• [Brief]:
When writing out the entries below, keep only the lines from the line with "ATOM 293 C C" to the line with "ATOM 323 C C", both included, exactly as they are, and leave the pictures aside.

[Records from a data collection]
_____

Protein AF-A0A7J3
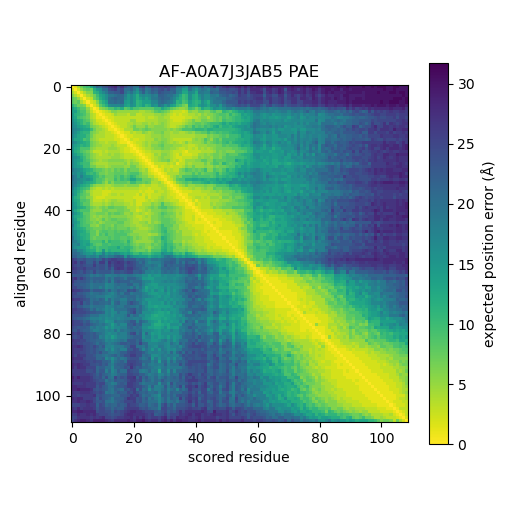JAB5-F1 (afdb_monomer)

Foldseek 3Di:
DCPPPQFDKDWAAVPRDDDPQKDFQDADLVVRTTIIHRPVVSVVVNVVVVVVCVVPVCPVVNVVVVVVVSVVVVVVVVVVVVVVVVVVVVVVVVVVVVVVVVVVVVVVD

Nearest PDB structures (foldseek):
  9c6m-assembly1_A  TM=7.478E-01  e=6.241E-01  Yasminevirus sp. GU-2018
  7ane-assembly1_Ap  TM=3.086E-01  e=9.209E+00  Leishmania major

Sequence (109 aa):
MTFRRVFSKRRLSEGEHIPRFYGITYHDHTHTQAIAYPIPLNLLVRGYRKLLQWVKIYTPTQRERDLLEAENRGFQQGLVAGETRAIARIHRELCCELQKYLQENRQKE

Mean predicted aligned error: 14.67 Å

Secondary structure (DSSP, 8-state):
--GGGTT--EEE-TTPPPPTTEEEEEEETTTTEEEEEEHHHHHHHHHHHHHHHHHTT--HHHHHHHHHHHHHHHHHHHHHHHHHHHHHHHHHHHHHHHHHHHHHHHTT-

Structure (mmCIF, N/CA/C/O backbone):
data_AF-A0A7J3JAB5-F1
#
_entry.id   AF-A0A7J3JAB5-F1
#
loop_
_atom_site.group_PDB
_atom_site.id
_atom_site.type_symbol
_atom_site.label_atom_id
_atom_site.label_alt_id
_atom_site.label_comp_id
_atom_site.label_asym_id
_atom_site.label_entity_id
_atom_site.label_seq_id
_atom_site.pdbx_PDB_ins_code
_atom_site.Cartn_x
_atom_site.Cartn_y
_atom_site.Cartn_z
_atom_site.occupancy
_atom_site.B_iso_or_equiv
_atom_site.auth_seq_id
_atom_site.auth_comp_id
_atom_site.auth_asym_id
_atom_site.auth_atom_id
_atom_site.pdbx_PDB_model_num
ATOM 1 N N . MET A 1 1 ? -34.458 -10.429 0.466 1.00 39.34 1 MET A N 1
ATOM 2 C CA . MET A 1 1 ? -33.587 -9.266 0.754 1.00 39.34 1 MET A CA 1
ATOM 3 C C . MET A 1 1 ? -32.353 -9.727 1.519 1.00 39.34 1 MET A C 1
ATOM 5 O O . MET A 1 1 ? -32.441 -10.083 2.685 1.00 39.34 1 MET A O 1
ATOM 9 N N . THR A 1 2 ? -31.209 -9.808 0.846 1.00 41.31 2 THR A N 1
ATOM 10 C CA . THR A 1 2 ? -29.952 -10.351 1.381 1.00 41.31 2 THR A CA 1
ATOM 11 C C . THR A 1 2 ? -29.176 -9.273 2.147 1.00 41.31 2 THR A C 1
ATOM 13 O O . THR A 1 2 ? -28.246 -8.662 1.628 1.00 41.31 2 THR A O 1
ATOM 16 N N . PHE A 1 3 ? -29.519 -9.073 3.424 1.00 50.31 3 PHE A N 1
ATOM 17 C CA . PHE A 1 3 ? -28.804 -8.192 4.371 1.00 50.31 3 PHE A CA 1
ATOM 18 C C . PHE A 1 3 ? -27.320 -8.564 4.599 1.00 50.31 3 PHE A C 1
ATOM 20 O O . PHE A 1 3 ? -26.568 -7.826 5.230 1.00 50.31 3 PHE A O 1
ATOM 27 N N . ARG A 1 4 ? -26.863 -9.697 4.055 1.00 49.50 4 ARG A N 1
ATOM 28 C CA . ARG A 1 4 ? -25.522 -10.259 4.269 1.00 49.50 4 ARG A CA 1
ATOM 29 C C . ARG A 1 4 ? -24.386 -9.512 3.551 1.00 49.50 4 ARG A C 1
ATOM 31 O O . ARG A 1 4 ? -23.234 -9.687 3.927 1.00 49.50 4 ARG A O 1
ATOM 38 N N . ARG A 1 5 ? -24.678 -8.693 2.528 1.00 48.78 5 ARG A N 1
ATOM 39 C CA . ARG A 1 5 ? -23.648 -8.054 1.675 1.00 48.78 5 ARG A CA 1
ATOM 40 C C . ARG A 1 5 ? -23.157 -6.686 2.153 1.00 48.78 5 ARG A C 1
ATOM 42 O O . ARG A 1 5 ? -22.107 -6.245 1.708 1.00 48.78 5 ARG A O 1
ATOM 49 N N . VAL A 1 6 ? -23.883 -6.022 3.051 1.00 51.97 6 VAL A N 1
ATOM 50 C CA . VAL A 1 6 ? -23.548 -4.648 3.471 1.00 51.97 6 VAL A CA 1
ATOM 51 C C . VAL A 1 6 ? -22.390 -4.628 4.478 1.00 51.97 6 VAL A C 1
ATOM 53 O O . VAL A 1 6 ? -21.698 -3.630 4.594 1.00 51.97 6 VAL A O 1
ATOM 56 N N . PHE A 1 7 ? -22.102 -5.741 5.157 1.00 57.53 7 PHE A N 1
ATOM 57 C CA . PHE A 1 7 ? -21.121 -5.790 6.250 1.00 57.53 7 PHE A CA 1
ATOM 58 C C . PHE A 1 7 ? -19.710 -6.242 5.843 1.00 57.53 7 PHE A C 1
ATOM 60 O O . PHE A 1 7 ? -18.817 -6.292 6.688 1.00 57.53 7 PHE A O 1
ATOM 67 N N . SER A 1 8 ? -19.468 -6.591 4.577 1.00 66.00 8 SER A N 1
ATOM 68 C CA . SER A 1 8 ? -18.148 -7.077 4.169 1.00 66.00 8 SER A CA 1
ATOM 69 C C . SER A 1 8 ? -17.166 -5.923 3.965 1.00 66.00 8 SER A C 1
ATOM 71 O O . SER A 1 8 ? -17.427 -5.008 3.180 1.00 66.00 8 SER A O 1
ATOM 73 N N . LYS A 1 9 ? -16.011 -6.006 4.640 1.00 75.56 9 LYS A N 1
ATOM 74 C CA . LYS A 1 9 ? -14.832 -5.173 4.371 1.00 75.56 9 LYS A CA 1
ATOM 75 C C . LYS A 1 9 ? -14.501 -5.211 2.880 1.00 75.56 9 LYS A C 1
ATOM 77 O O . LYS A 1 9 ? -14.458 -6.294 2.292 1.00 75.56 9 LYS A O 1
ATOM 82 N N . ARG A 1 10 ? -14.249 -4.053 2.277 1.00 79.12 10 ARG A N 1
ATOM 83 C CA . ARG A 1 10 ? -13.796 -3.962 0.888 1.00 79.12 10 ARG A CA 1
ATOM 84 C C . ARG A 1 10 ? -12.332 -3.558 0.874 1.00 79.12 10 ARG A C 1
ATOM 86 O O . ARG A 1 10 ? -11.947 -2.612 1.554 1.00 79.12 10 ARG A O 1
ATOM 93 N N . ARG A 1 11 ? -11.523 -4.302 0.127 1.00 83.06 11 ARG A N 1
ATOM 94 C CA . ARG A 1 11 ? -10.151 -3.905 -0.182 1.00 83.06 11 ARG A CA 1
ATOM 95 C C . ARG A 1 11 ? -10.210 -3.041 -1.433 1.00 83.06 11 ARG A C 1
ATOM 97 O O . ARG A 1 11 ? -10.880 -3.421 -2.387 1.00 83.06 11 ARG A O 1
ATOM 104 N N . LEU A 1 12 ? -9.601 -1.872 -1.361 1.00 81.31 12 LEU A N 1
ATOM 105 C CA . LEU A 1 12 ? -9.493 -0.912 -2.441 1.00 81.31 12 LEU A CA 1
ATOM 106 C C . LEU A 1 12 ? -8.056 -0.920 -2.936 1.00 81.31 12 LEU A C 1
ATOM 108 O O . LEU A 1 12 ? -7.111 -0.810 -2.147 1.00 81.31 12 LEU A O 1
ATOM 112 N N . SER A 1 13 ? -7.940 -1.068 -4.244 1.00 80.44 13 SER A N 1
ATOM 113 C CA . SER A 1 13 ? -6.690 -0.956 -4.985 1.00 80.44 13 SER A CA 1
ATOM 114 C C . SER A 1 13 ? -6.331 0.521 -5.174 1.00 80.44 13 SER A C 1
ATOM 116 O O . SER A 1 13 ? -7.194 1.399 -5.078 1.00 80.44 13 SER A O 1
ATOM 118 N N . GLU A 1 14 ? -5.069 0.816 -5.470 1.00 71.75 14 GLU A N 1
ATOM 119 C CA . GLU A 1 14 ? -4.644 2.178 -5.796 1.00 71.75 14 GLU A CA 1
ATOM 120 C C . GLU A 1 14 ? -5.384 2.684 -7.053 1.00 71.75 14 GLU A C 1
ATOM 122 O O . GLU A 1 14 ? -5.463 1.987 -8.063 1.00 71.75 14 GLU A O 1
ATOM 127 N N . GLY A 1 15 ? -6.001 3.868 -6.966 1.00 75.88 15 GLY A N 1
ATOM 128 C CA . GLY A 1 15 ? -6.843 4.437 -8.031 1.00 75.88 15 GLY A CA 1
ATOM 129 C C . GLY A 1 15 ? -8.301 3.948 -8.073 1.00 75.88 15 GLY A C 1
ATOM 130 O O . GLY A 1 15 ? -9.078 4.439 -8.890 1.00 75.88 15 GLY A O 1
ATOM 131 N N . GLU A 1 16 ? -8.716 3.023 -7.199 1.00 81.06 16 GLU A N 1
ATOM 132 C CA . GLU A 1 16 ? -10.097 2.524 -7.168 1.00 81.06 16 GLU A CA 1
ATOM 133 C C . GLU A 1 16 ? -11.044 3.491 -6.428 1.00 81.06 16 GLU A C 1
ATOM 135 O O . GLU A 1 16 ? -10.741 3.992 -5.341 1.00 81.06 16 GLU A O 1
ATOM 140 N N . HIS A 1 17 ? -12.232 3.742 -6.991 1.00 81.56 17 HIS A N 1
ATOM 141 C CA . HIS A 1 17 ? -13.222 4.617 -6.359 1.00 81.56 17 HIS A CA 1
ATOM 142 C C . HIS A 1 17 ? -13.834 4.003 -5.094 1.00 81.56 17 HIS A C 1
ATOM 144 O O . HIS A 1 17 ? -14.254 2.843 -5.060 1.00 81.56 17 HIS A O 1
ATOM 150 N N . ILE A 1 18 ? -13.969 4.834 -4.058 1.00 83.19 18 ILE A N 1
ATOM 151 C CA . ILE A 1 18 ? -14.620 4.451 -2.805 1.00 83.19 18 ILE A CA 1
ATOM 152 C C . ILE A 1 18 ? -16.133 4.301 -3.056 1.00 83.19 18 ILE A C 1
ATOM 154 O O . ILE A 1 18 ? -16.764 5.233 -3.562 1.00 83.19 18 ILE A O 1
ATOM 158 N N . PRO A 1 19 ? -16.751 3.166 -2.684 1.00 81.50 19 PRO A N 1
ATOM 159 C CA . PRO A 1 19 ? -18.186 2.970 -2.844 1.00 81.50 19 PRO A CA 1
ATOM 160 C C . PRO A 1 19 ? -19.001 3.964 -2.012 1.00 81.50 19 PRO A C 1
ATOM 162 O O . PRO A 1 19 ? -18.605 4.362 -0.915 1.00 81.50 19 PRO A O 1
ATOM 165 N N . ARG A 1 20 ? -20.200 4.308 -2.489 1.00 79.56 20 ARG A N 1
ATOM 166 C CA . ARG A 1 20 ? -21.124 5.178 -1.749 1.00 79.56 20 ARG A CA 1
ATOM 167 C C . ARG A 1 20 ? -21.463 4.554 -0.388 1.00 79.56 20 ARG A C 1
ATOM 169 O O . ARG A 1 20 ? -21.733 3.359 -0.310 1.00 79.56 20 ARG A O 1
ATOM 176 N N . PHE A 1 21 ? -21.457 5.370 0.667 1.00 81.31 21 PHE A N 1
ATOM 177 C CA . PHE A 1 21 ? -21.644 4.961 2.070 1.00 81.31 21 PHE A CA 1
ATOM 178 C C . PHE A 1 21 ? -20.518 4.119 2.686 1.00 81.31 21 PHE A C 1
ATOM 180 O O . PHE A 1 21 ? -20.691 3.586 3.783 1.00 81.31 21 PHE A O 1
ATOM 187 N N . TYR A 1 22 ? -19.358 4.036 2.032 1.00 85.25 22 TYR A N 1
ATOM 188 C CA . TYR A 1 22 ? -18.141 3.475 2.609 1.00 85.25 22 TYR A CA 1
ATOM 189 C C . TYR A 1 22 ? -17.154 4.595 2.940 1.00 85.25 22 TYR A C 1
ATOM 191 O O . TYR A 1 22 ? -17.135 5.641 2.299 1.00 85.25 22 TYR A O 1
ATOM 199 N N . GLY A 1 23 ? -16.326 4.371 3.955 1.00 81.50 23 GLY A N 1
ATOM 200 C CA . GLY A 1 23 ? -15.189 5.223 4.268 1.00 81.50 23 GLY A CA 1
ATOM 201 C C . GLY A 1 23 ? -13.928 4.388 4.428 1.00 81.50 23 GLY A C 1
ATOM 202 O O . GLY A 1 23 ? -13.983 3.235 4.861 1.00 81.50 23 GLY A O 1
ATOM 203 N N . ILE A 1 24 ? -12.789 4.983 4.083 1.00 80.25 24 ILE A N 1
ATOM 204 C CA . ILE A 1 24 ? -11.480 4.373 4.314 1.00 80.25 24 ILE A CA 1
ATOM 205 C C . ILE A 1 24 ? -11.227 4.348 5.823 1.00 80.25 24 ILE A C 1
ATOM 207 O O . ILE A 1 24 ? -11.435 5.348 6.516 1.00 80.25 24 ILE A O 1
ATOM 211 N N . THR A 1 25 ? -10.808 3.193 6.335 1.00 77.38 25 THR A N 1
ATOM 212 C CA . THR A 1 25 ? -10.523 3.003 7.763 1.00 77.38 25 THR A CA 1
ATOM 213 C C . THR A 1 25 ? -9.026 2.999 8.031 1.00 77.38 25 THR A C 1
ATOM 215 O O . THR A 1 25 ? -8.570 3.666 8.957 1.00
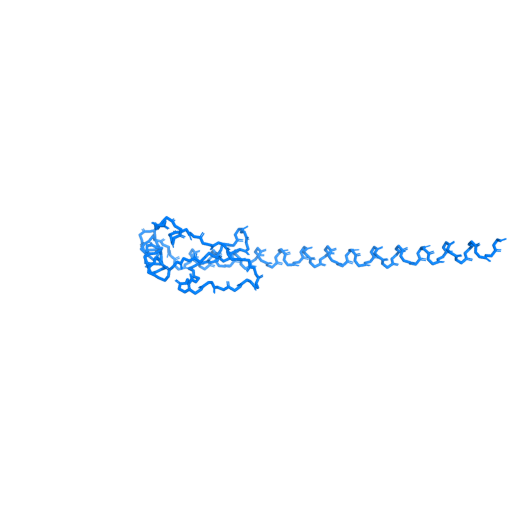 77.38 25 THR A O 1
ATOM 218 N N . TYR A 1 26 ? -8.256 2.243 7.245 1.00 70.88 26 TYR A N 1
ATOM 219 C CA . TYR A 1 26 ? -6.798 2.203 7.338 1.00 70.88 26 TYR A CA 1
ATOM 220 C C . TYR A 1 26 ? -6.178 1.638 6.061 1.00 70.88 26 TYR A C 1
ATOM 222 O O . TYR A 1 26 ? -6.844 0.954 5.281 1.00 70.88 26 TYR A O 1
ATOM 230 N N . HIS A 1 27 ? -4.893 1.921 5.879 1.00 71.69 27 HIS A N 1
ATOM 231 C CA . HIS A 1 27 ? -4.083 1.353 4.815 1.00 71.69 27 HIS A CA 1
ATOM 232 C C . HIS A 1 27 ? -3.372 0.096 5.328 1.00 71.69 27 HIS A C 1
ATOM 234 O O . HIS A 1 27 ? -2.766 0.119 6.402 1.00 71.69 27 HIS A O 1
ATOM 240 N N . ASP A 1 28 ? -3.487 -1.013 4.602 1.00 71.19 28 ASP A N 1
ATOM 241 C CA . ASP A 1 28 ? -2.706 -2.215 4.870 1.00 71.19 28 ASP A CA 1
ATOM 242 C C . ASP A 1 28 ? -1.354 -2.078 4.163 1.00 71.19 28 ASP A C 1
ATOM 244 O O . ASP A 1 28 ? -1.253 -2.230 2.945 1.00 71.19 28 ASP A O 1
ATOM 248 N N . HIS A 1 29 ? -0.315 -1.741 4.929 1.00 59.94 29 HIS A N 1
ATOM 249 C CA . HIS A 1 29 ? 1.044 -1.569 4.410 1.00 59.94 29 HIS A CA 1
ATOM 250 C C . HIS A 1 29 ? 1.656 -2.876 3.895 1.00 59.94 29 HIS A C 1
ATOM 252 O O . HIS A 1 29 ? 2.572 -2.830 3.084 1.00 59.94 29 HIS A O 1
ATOM 258 N N . THR A 1 30 ? 1.153 -4.037 4.325 1.00 65.56 30 THR A N 1
ATOM 259 C CA . THR A 1 30 ? 1.656 -5.335 3.859 1.00 65.56 30 THR A CA 1
ATOM 260 C C . THR A 1 30 ? 1.144 -5.678 2.459 1.00 65.56 30 THR A C 1
ATOM 262 O O . THR A 1 30 ? 1.829 -6.376 1.721 1.00 65.56 30 THR A O 1
ATOM 265 N N . HIS A 1 31 ? -0.037 -5.182 2.077 1.00 61.81 31 HIS A N 1
ATOM 266 C CA . HIS A 1 31 ? -0.708 -5.557 0.825 1.00 61.81 31 HIS A CA 1
ATOM 267 C C . HIS A 1 31 ? -0.972 -4.379 -0.123 1.00 61.81 31 HIS A C 1
ATOM 269 O O . HIS A 1 31 ? -1.687 -4.556 -1.106 1.00 61.81 31 HIS A O 1
ATOM 275 N N . THR A 1 32 ? -0.445 -3.188 0.180 1.00 70.88 32 THR A N 1
ATOM 276 C CA . THR A 1 32 ? -0.626 -1.955 -0.616 1.00 70.88 32 THR A CA 1
ATOM 277 C C . THR A 1 32 ? -2.098 -1.648 -0.930 1.00 70.88 32 THR A C 1
ATOM 279 O O . THR A 1 32 ? -2.444 -1.165 -2.004 1.00 70.88 32 THR A O 1
ATOM 282 N N . GLN A 1 33 ? -2.998 -1.995 -0.006 1.00 77.19 33 GLN A N 1
ATOM 283 C CA . GLN A 1 33 ? -4.445 -1.919 -0.207 1.00 77.19 33 GLN A CA 1
ATOM 284 C C . GLN A 1 33 ? -5.090 -1.097 0.903 1.00 77.19 33 GLN A C 1
ATOM 286 O O . GLN A 1 33 ? -4.848 -1.313 2.094 1.00 77.19 33 GLN A O 1
ATOM 291 N N . ALA A 1 34 ? -5.974 -0.180 0.522 1.00 79.81 34 ALA A N 1
ATOM 292 C CA . ALA A 1 34 ? -6.795 0.549 1.475 1.00 79.81 34 ALA A CA 1
ATOM 293 C C . ALA A 1 34 ? -8.004 -0.305 1.871 1.00 79.81 34 ALA A C 1
ATOM 295 O O . ALA A 1 34 ? -8.669 -0.899 1.026 1.00 79.81 34 ALA A O 1
ATOM 296 N N . ILE A 1 35 ? -8.322 -0.382 3.162 1.00 82.31 35 ILE A N 1
ATOM 297 C CA . ILE A 1 35 ? -9.493 -1.128 3.632 1.00 82.31 35 ILE A CA 1
ATOM 298 C C . ILE A 1 35 ? -10.625 -0.147 3.924 1.00 82.31 35 ILE A C 1
ATOM 300 O O . ILE A 1 35 ? -10.493 0.753 4.758 1.00 82.31 35 ILE A O 1
ATOM 304 N N . A
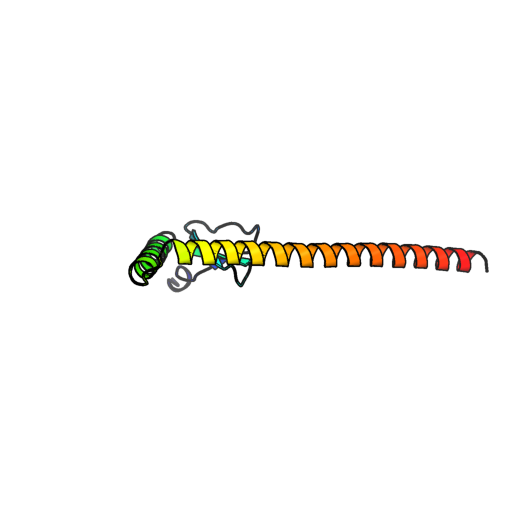LA A 1 36 ? -11.750 -0.351 3.239 1.00 84.94 36 ALA A N 1
ATOM 305 C CA . ALA A 1 36 ? -12.970 0.422 3.392 1.00 84.94 36 ALA A CA 1
ATOM 306 C C . ALA A 1 36 ? -14.075 -0.388 4.075 1.00 84.94 36 ALA A C 1
ATOM 308 O O . ALA A 1 36 ? -14.343 -1.546 3.737 1.00 84.94 36 ALA A O 1
ATOM 309 N N . TYR A 1 37 ? -14.755 0.267 5.011 1.00 83.25 37 TYR A N 1
ATOM 310 C CA . TYR A 1 37 ? -15.943 -0.242 5.689 1.00 83.25 37 TYR A CA 1
ATOM 311 C C . TYR A 1 37 ? -17.125 0.696 5.443 1.00 83.25 37 TYR A C 1
ATOM 313 O O . TYR A 1 37 ? -16.914 1.886 5.193 1.00 83.25 37 TYR A O 1
ATOM 321 N N . PRO A 1 38 ? -18.371 0.209 5.561 1.00 85.44 38 PRO A N 1
ATOM 322 C CA . PRO A 1 38 ? -19.528 1.092 5.612 1.00 85.44 38 PRO A CA 1
ATOM 323 C C . PRO A 1 38 ? -19.344 2.129 6.724 1.00 85.44 38 PRO A C 1
ATOM 325 O O . PRO A 1 38 ? -18.867 1.784 7.805 1.00 85.44 38 PRO A O 1
ATOM 328 N N . ILE A 1 39 ? -19.735 3.381 6.487 1.00 82.25 39 ILE A N 1
ATOM 329 C CA . ILE A 1 39 ? -19.568 4.510 7.424 1.00 82.25 39 ILE A CA 1
ATOM 330 C C . ILE A 1 39 ? -19.926 4.168 8.890 1.00 82.25 39 ILE A C 1
ATOM 332 O O . ILE A 1 39 ? -19.097 4.451 9.760 1.00 82.25 39 ILE A O 1
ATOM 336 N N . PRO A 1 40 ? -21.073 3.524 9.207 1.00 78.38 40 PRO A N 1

_____

• [Answer]:
ATOM 293 C C . ALA A 1 34 ? -8.004 -0.305 1.871 1.00 79.81 34 ALA A C 1
ATOM 295 O O . ALA A 1 34 ? -8.669 -0.899 1.026 1.00 79.81 34 ALA A O 1
ATOM 296 N N . ILE A 1 35 ? -8.322 -0.382 3.162 1.00 82.31 35 ILE A N 1
ATOM 297 C CA . ILE A 1 35 ? -9.493 -1.128 3.632 1.00 82.31 35 ILE A CA 1
ATOM 298 C C . ILE A 1 35 ? -10.625 -0.147 3.924 1.00 82.31 35 ILE A C 1
ATOM 300 O O . ILE A 1 35 ? -10.493 0.753 4.758 1.00 82.31 35 ILE A O 1
ATOM 304 N N . A
LA A 1 36 ? -11.750 -0.351 3.239 1.00 84.94 36 ALA A N 1
ATOM 305 C CA . ALA A 1 36 ? -12.970 0.422 3.392 1.00 84.94 36 ALA A CA 1
ATOM 306 C C . ALA A 1 36 ? -14.075 -0.388 4.075 1.00 84.94 36 ALA A C 1
ATOM 308 O O . ALA A 1 36 ? -14.343 -1.546 3.737 1.00 84.94 36 ALA A O 1
ATOM 309 N N . TYR A 1 37 ? -14.755 0.267 5.011 1.00 83.25 37 TYR A N 1
ATOM 310 C CA . TYR A 1 37 ? -15.943 -0.242 5.689 1.00 83.25 37 TYR A CA 1
ATOM 311 C C . TYR A 1 37 ? -17.125 0.696 5.443 1.00 83.25 37 TYR A C 1
ATOM 313 O O . TYR A 1 37 ? -16.914 1.886 5.193 1.00 83.25 37 TYR A O 1
ATOM 321 N N . PRO A 1 38 ? -18.371 0.209 5.561 1.00 85.44 38 PRO A N 1
ATOM 322 C CA . PRO A 1 38 ? -19.528 1.092 5.612 1.00 85.44 38 PRO A CA 1
ATOM 323 C C . PRO A 1 38 ? -19.344 2.129 6.724 1.00 85.44 38 PRO A C 1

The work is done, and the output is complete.